Iraq was one week away from an election and the start of a tumultuous year, which I was to cover for the Guardian. The fate of the US-led occupation and the attempt to build a democratic state on the ashes of Saddam Hussein's regime hung in the balance.
The challenge for foreign correspondents was to gather information without getting themselves or their Iraqi staff kidnapped, maimed or killed. After settling into the Hamra hotel, a fortified compound in the middle class district of Karrada, I had an additional goal: not to go mad.
As a potential target for insurgents and criminal gangs daily life was heavily circumscribed, verging on claustrophobic. No leaving the hotel without my two interpreters and two drivers, no interviews in the street beyond 20 minutes, no visits to Arab Sunni districts where most of the fighting took place, no going out after dark.
For exercise I would go on to the roof at sunset and skip with a jump rope, ignoring helicopters overhead and mortars in the distance. One of the world's most important stories was unfolding within earshot and I could not chronicle it properly.
We would hear of government forces sweeping through Sunni neighbourhoods, arresting boys and men who subsequently turned up in a ditch bound and shot, or of rival insurgent groups clashing, foreign Islamists versus home-grown rebels, and too often we could not follow up and verify details. There was a numbing complexity to the interplay within and between the coalition forces and the Kurds, Shias and Sunnis, with all sides churning out rumour, propaganda and misinformation.
Was the insurgency fragmenting or growing stronger? What proportion of Iraqis wanted the Americans to leave, and when? Were things getting worse or better? Facts were elusive and I could only wonder at the pundits, both pro- and anti-invasion, who from thousands of miles away knew all the answers.

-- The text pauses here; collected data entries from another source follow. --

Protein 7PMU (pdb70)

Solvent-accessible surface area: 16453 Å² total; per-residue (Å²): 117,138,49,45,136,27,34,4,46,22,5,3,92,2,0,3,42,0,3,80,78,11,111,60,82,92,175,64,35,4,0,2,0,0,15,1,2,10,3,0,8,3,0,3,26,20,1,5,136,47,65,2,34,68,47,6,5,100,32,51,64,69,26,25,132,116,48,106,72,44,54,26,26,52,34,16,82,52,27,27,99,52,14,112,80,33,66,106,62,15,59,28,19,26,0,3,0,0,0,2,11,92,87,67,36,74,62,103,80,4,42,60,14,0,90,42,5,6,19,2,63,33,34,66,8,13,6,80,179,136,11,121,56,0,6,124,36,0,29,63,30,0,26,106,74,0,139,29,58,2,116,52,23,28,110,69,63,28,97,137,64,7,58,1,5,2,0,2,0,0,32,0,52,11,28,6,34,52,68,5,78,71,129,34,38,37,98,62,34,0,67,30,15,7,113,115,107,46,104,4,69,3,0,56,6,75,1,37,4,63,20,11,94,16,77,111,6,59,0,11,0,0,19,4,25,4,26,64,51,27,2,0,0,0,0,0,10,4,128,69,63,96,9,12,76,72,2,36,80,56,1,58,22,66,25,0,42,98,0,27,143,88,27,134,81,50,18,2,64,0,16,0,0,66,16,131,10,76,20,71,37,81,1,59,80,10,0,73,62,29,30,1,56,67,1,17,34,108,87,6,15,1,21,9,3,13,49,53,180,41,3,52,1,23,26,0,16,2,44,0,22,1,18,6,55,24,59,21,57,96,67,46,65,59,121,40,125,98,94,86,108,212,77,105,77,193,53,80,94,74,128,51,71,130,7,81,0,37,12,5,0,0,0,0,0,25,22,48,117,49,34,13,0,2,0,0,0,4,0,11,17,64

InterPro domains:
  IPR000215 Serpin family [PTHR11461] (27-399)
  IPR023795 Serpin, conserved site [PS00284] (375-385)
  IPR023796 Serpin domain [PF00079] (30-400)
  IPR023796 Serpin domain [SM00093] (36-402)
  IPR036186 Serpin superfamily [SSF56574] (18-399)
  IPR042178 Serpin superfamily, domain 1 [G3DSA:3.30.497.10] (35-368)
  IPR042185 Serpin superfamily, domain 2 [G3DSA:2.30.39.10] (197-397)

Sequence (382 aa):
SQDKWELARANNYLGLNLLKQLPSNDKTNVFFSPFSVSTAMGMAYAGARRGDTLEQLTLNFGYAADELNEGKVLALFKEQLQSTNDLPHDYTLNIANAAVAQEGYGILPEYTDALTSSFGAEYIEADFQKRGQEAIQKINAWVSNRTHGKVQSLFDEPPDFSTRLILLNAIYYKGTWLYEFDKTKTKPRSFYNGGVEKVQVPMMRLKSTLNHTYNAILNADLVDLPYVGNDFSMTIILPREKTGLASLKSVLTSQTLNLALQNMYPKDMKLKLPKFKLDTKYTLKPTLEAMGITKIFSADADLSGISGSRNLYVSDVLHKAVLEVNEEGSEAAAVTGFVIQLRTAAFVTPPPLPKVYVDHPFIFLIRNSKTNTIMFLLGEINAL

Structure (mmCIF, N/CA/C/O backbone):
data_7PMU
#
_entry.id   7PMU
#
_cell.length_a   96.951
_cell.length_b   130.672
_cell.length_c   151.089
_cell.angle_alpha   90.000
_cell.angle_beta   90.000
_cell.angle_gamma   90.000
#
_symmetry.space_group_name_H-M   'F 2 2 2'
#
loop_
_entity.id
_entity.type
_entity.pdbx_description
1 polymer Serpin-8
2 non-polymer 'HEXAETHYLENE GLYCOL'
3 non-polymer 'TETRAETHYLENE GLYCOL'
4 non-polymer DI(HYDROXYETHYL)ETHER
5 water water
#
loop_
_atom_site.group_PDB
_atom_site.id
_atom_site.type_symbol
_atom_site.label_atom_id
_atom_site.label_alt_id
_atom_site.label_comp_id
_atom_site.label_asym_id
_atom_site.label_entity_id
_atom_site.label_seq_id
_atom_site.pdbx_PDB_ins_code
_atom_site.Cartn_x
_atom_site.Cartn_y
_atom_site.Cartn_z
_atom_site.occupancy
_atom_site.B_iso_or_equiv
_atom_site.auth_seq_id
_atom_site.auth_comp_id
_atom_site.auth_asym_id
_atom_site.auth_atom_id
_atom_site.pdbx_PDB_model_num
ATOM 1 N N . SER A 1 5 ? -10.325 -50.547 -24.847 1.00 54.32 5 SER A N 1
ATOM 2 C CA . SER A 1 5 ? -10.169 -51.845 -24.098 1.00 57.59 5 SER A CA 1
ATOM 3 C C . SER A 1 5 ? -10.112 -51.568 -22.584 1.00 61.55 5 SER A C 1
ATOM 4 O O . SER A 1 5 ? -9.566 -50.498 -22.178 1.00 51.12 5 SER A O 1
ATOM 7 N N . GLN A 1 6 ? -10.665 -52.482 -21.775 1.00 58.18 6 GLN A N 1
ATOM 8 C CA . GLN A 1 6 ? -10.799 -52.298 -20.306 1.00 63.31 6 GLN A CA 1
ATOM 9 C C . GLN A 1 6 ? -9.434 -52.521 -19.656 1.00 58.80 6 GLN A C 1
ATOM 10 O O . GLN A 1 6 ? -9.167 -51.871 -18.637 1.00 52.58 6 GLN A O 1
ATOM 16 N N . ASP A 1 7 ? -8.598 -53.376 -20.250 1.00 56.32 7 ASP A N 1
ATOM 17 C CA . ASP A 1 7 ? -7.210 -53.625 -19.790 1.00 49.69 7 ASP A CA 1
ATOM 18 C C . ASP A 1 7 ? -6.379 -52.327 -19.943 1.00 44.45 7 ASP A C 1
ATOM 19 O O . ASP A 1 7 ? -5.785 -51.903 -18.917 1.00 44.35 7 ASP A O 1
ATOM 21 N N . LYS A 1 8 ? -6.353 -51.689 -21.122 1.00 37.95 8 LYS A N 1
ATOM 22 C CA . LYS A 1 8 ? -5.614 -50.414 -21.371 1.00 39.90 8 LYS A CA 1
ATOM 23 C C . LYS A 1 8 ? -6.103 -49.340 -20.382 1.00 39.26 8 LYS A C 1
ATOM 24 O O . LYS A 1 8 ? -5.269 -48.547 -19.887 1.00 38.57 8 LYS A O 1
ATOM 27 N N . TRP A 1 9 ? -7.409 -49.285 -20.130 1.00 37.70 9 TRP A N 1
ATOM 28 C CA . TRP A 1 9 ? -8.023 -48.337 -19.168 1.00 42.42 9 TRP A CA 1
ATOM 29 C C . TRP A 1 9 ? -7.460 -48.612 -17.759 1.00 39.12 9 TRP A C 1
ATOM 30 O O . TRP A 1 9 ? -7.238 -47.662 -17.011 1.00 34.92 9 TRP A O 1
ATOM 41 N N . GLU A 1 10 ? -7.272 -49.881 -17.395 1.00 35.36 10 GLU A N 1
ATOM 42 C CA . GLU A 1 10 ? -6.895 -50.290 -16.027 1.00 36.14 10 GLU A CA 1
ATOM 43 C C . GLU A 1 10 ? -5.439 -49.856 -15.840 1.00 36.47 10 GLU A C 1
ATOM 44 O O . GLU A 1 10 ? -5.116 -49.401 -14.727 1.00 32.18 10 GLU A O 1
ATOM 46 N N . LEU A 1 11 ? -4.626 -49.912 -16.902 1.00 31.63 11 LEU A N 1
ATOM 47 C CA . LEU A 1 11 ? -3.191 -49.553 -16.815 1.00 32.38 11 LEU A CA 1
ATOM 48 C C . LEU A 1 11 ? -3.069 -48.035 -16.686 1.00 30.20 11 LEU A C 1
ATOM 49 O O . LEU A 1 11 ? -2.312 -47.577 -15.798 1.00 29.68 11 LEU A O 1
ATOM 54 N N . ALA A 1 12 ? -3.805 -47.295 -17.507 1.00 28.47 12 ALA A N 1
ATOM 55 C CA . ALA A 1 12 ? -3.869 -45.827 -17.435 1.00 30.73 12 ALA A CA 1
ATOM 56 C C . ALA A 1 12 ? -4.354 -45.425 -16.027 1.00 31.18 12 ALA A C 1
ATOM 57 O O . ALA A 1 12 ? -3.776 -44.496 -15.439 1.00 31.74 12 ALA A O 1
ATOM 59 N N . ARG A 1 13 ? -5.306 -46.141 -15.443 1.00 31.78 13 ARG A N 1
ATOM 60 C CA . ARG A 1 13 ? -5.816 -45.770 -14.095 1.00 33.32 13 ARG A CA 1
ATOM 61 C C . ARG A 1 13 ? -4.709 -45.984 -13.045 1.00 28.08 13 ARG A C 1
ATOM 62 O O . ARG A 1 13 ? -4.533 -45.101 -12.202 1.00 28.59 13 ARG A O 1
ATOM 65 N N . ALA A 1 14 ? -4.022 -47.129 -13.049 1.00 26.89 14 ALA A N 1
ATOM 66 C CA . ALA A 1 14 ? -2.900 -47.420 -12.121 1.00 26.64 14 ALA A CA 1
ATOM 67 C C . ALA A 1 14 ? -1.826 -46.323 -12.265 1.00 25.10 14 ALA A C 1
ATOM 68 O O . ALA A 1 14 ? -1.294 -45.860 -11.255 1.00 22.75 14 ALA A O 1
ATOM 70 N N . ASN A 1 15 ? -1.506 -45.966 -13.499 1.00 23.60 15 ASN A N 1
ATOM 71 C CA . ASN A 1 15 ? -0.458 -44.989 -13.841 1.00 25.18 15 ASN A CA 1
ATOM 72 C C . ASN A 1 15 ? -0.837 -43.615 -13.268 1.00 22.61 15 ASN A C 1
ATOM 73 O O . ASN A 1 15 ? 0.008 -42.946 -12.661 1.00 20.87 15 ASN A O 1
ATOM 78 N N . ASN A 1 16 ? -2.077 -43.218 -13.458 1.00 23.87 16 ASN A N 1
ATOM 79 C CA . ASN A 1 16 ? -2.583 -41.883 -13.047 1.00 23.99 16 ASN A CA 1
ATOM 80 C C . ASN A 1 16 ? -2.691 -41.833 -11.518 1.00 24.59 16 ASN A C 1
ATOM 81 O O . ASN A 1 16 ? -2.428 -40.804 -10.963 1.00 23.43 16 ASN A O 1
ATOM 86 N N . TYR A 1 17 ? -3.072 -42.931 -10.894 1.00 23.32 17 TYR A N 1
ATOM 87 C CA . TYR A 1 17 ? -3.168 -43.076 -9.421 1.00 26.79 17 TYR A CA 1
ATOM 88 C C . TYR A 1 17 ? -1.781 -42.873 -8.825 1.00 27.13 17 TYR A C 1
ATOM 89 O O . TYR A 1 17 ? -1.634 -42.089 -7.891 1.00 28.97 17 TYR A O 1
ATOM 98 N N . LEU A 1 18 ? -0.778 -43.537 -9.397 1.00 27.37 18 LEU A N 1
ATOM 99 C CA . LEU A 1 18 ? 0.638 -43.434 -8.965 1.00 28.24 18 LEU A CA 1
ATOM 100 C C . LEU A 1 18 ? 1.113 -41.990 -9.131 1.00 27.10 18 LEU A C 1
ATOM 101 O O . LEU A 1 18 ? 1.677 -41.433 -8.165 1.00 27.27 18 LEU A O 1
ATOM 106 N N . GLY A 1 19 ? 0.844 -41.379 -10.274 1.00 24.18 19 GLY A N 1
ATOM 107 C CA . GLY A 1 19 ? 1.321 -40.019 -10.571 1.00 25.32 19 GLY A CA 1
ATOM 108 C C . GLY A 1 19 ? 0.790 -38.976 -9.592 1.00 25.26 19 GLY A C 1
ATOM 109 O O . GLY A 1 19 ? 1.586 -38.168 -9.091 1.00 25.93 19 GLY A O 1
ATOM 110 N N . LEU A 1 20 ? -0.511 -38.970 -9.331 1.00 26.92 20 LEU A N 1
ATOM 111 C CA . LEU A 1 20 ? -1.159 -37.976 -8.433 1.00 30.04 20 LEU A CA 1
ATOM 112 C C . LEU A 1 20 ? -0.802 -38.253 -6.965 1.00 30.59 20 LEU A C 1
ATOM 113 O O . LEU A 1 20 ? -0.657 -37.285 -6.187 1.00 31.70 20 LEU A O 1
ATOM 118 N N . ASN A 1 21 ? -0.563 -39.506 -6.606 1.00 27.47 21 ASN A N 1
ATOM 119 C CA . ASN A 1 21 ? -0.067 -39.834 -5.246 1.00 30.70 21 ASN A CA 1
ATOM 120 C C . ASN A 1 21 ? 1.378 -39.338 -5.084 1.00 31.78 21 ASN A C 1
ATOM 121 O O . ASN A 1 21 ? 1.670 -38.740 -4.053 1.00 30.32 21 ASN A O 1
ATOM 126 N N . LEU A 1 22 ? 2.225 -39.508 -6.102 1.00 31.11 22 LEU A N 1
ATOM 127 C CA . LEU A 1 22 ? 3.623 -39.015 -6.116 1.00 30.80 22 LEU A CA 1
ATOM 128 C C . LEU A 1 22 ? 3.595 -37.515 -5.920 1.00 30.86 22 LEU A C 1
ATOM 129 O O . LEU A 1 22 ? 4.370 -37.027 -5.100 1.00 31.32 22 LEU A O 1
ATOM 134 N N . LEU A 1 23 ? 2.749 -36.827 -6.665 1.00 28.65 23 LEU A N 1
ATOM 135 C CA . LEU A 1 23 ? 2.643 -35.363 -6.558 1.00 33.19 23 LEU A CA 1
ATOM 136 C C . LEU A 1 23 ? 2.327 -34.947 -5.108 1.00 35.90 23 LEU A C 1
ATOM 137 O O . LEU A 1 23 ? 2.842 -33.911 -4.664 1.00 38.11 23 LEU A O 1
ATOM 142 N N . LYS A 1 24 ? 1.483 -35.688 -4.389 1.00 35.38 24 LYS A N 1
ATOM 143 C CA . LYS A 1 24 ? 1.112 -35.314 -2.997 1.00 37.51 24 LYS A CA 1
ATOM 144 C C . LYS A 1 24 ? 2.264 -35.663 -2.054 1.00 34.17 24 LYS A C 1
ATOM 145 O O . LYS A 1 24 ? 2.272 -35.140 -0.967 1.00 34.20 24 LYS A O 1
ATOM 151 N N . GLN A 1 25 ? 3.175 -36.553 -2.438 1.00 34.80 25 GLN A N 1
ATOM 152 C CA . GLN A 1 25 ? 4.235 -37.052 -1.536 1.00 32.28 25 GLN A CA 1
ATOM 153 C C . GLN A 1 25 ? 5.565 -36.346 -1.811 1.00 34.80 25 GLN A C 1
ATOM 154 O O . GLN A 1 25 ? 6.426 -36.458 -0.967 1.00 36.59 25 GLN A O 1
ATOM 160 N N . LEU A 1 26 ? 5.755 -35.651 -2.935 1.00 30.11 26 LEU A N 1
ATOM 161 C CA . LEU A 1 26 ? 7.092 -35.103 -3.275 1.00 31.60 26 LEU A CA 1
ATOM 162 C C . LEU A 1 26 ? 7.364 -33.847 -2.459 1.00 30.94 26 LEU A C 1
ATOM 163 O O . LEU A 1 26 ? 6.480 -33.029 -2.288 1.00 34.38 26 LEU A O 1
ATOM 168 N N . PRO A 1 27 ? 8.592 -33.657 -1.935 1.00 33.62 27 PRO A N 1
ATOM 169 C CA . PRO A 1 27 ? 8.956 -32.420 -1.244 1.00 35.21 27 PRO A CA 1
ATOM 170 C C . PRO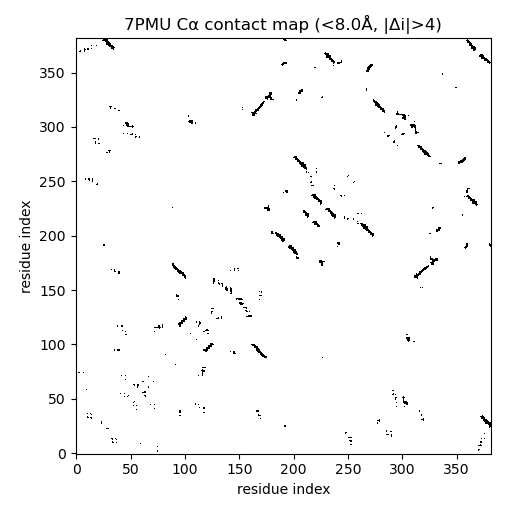 A 1 27 ? 8.847 -31.222 -2.183 1.00 38.29 27 PRO A C 1
ATOM 171 O O . PRO A 1 27 ? 9.122 -31.372 -3.347 1.00 39.61 27 PRO A O 1
ATOM 175 N N . SER A 1 28 ? 8.429 -30.073 -1.675 1.00 36.43 28 SER A N 1
ATOM 176 C CA . SER A 1 28 ? 8.225 -28.887 -2.531 1.00 38.54 28 SER A CA 1
ATOM 177 C C . SER A 1 28 ? 8.360 -27.622 -1.698 1.00 39.36 28 SER A C 1
ATOM 178 O O . SER A 1 28 ? 8.422 -27.712 -0.453 1.00 42.38 28 SER A O 1
ATOM 181 N N . ASN A 1 29 ? 8.409 -26.491 -2.382 1.00 35.69 29 ASN A N 1
ATOM 182 C CA . ASN A 1 29 ? 8.281 -25.165 -1.744 1.00 37.81 29 ASN A CA 1
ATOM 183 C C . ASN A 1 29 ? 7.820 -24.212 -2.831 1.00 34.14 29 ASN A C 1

A good day was when a piece of the jigsaw fell into place, such as the stream of Shia voters in Najaf who, in January, rejected the secular coalition of the American favourite, Ayad Allawi, and elected an Iranian-linked religious coalition endorsed by Grand Ayatollah Ali al-Sistani.
Or that scorching April morning when the 7th US Cavalry rode into the town of Salman Pak, declared the area cleared of insurgents and, amid much back-slapping, drank a farmer's tea. But the old man's hands shook as he served it; he knew that with nightfall the Americans would leave and the insurgents would return.
A really good day was when someone knowledgeable gave it to you straight, such as Basra's police chief, Gen Hassan al-Sade, who admitted what was long suspected: half his force had been infiltrated by Shia militias and moonlighted as political assassins.
These were no more than fragments of the story but better than nothing.
Every few months I would "embed" with the US or British military, skimming out of the capital on a helicopter to a base where a major would brief us on the schools rebuilt, the arms caches discovered, the "bad guys" caught or killed, a list of numbers which showed the coalition winning.
On patrol in Mosul and Falluja, you could half-believe it: insurgents were no longer openly in control and the Iraqi army was slowly taking over from the Americans. But then insurgents would seize towns near the Syrian border and the big picture would again blur.
Death was everywhere and it had no dignity. Mosque walls studded with the flesh of suicide bombers, morgue slabs occupied by waxy corpses, plastic bags filled with jumbled remains.
On October 19th I was kidnapped but soon released and bundled out of the country. The timing was good. Not long after, the Hamra was bombed and my room badly damaged.
For the sake of trying to understand events, however constrained the reporting, I am glad colleagues remain in Iraq. Good luck to them. I have no plans to return.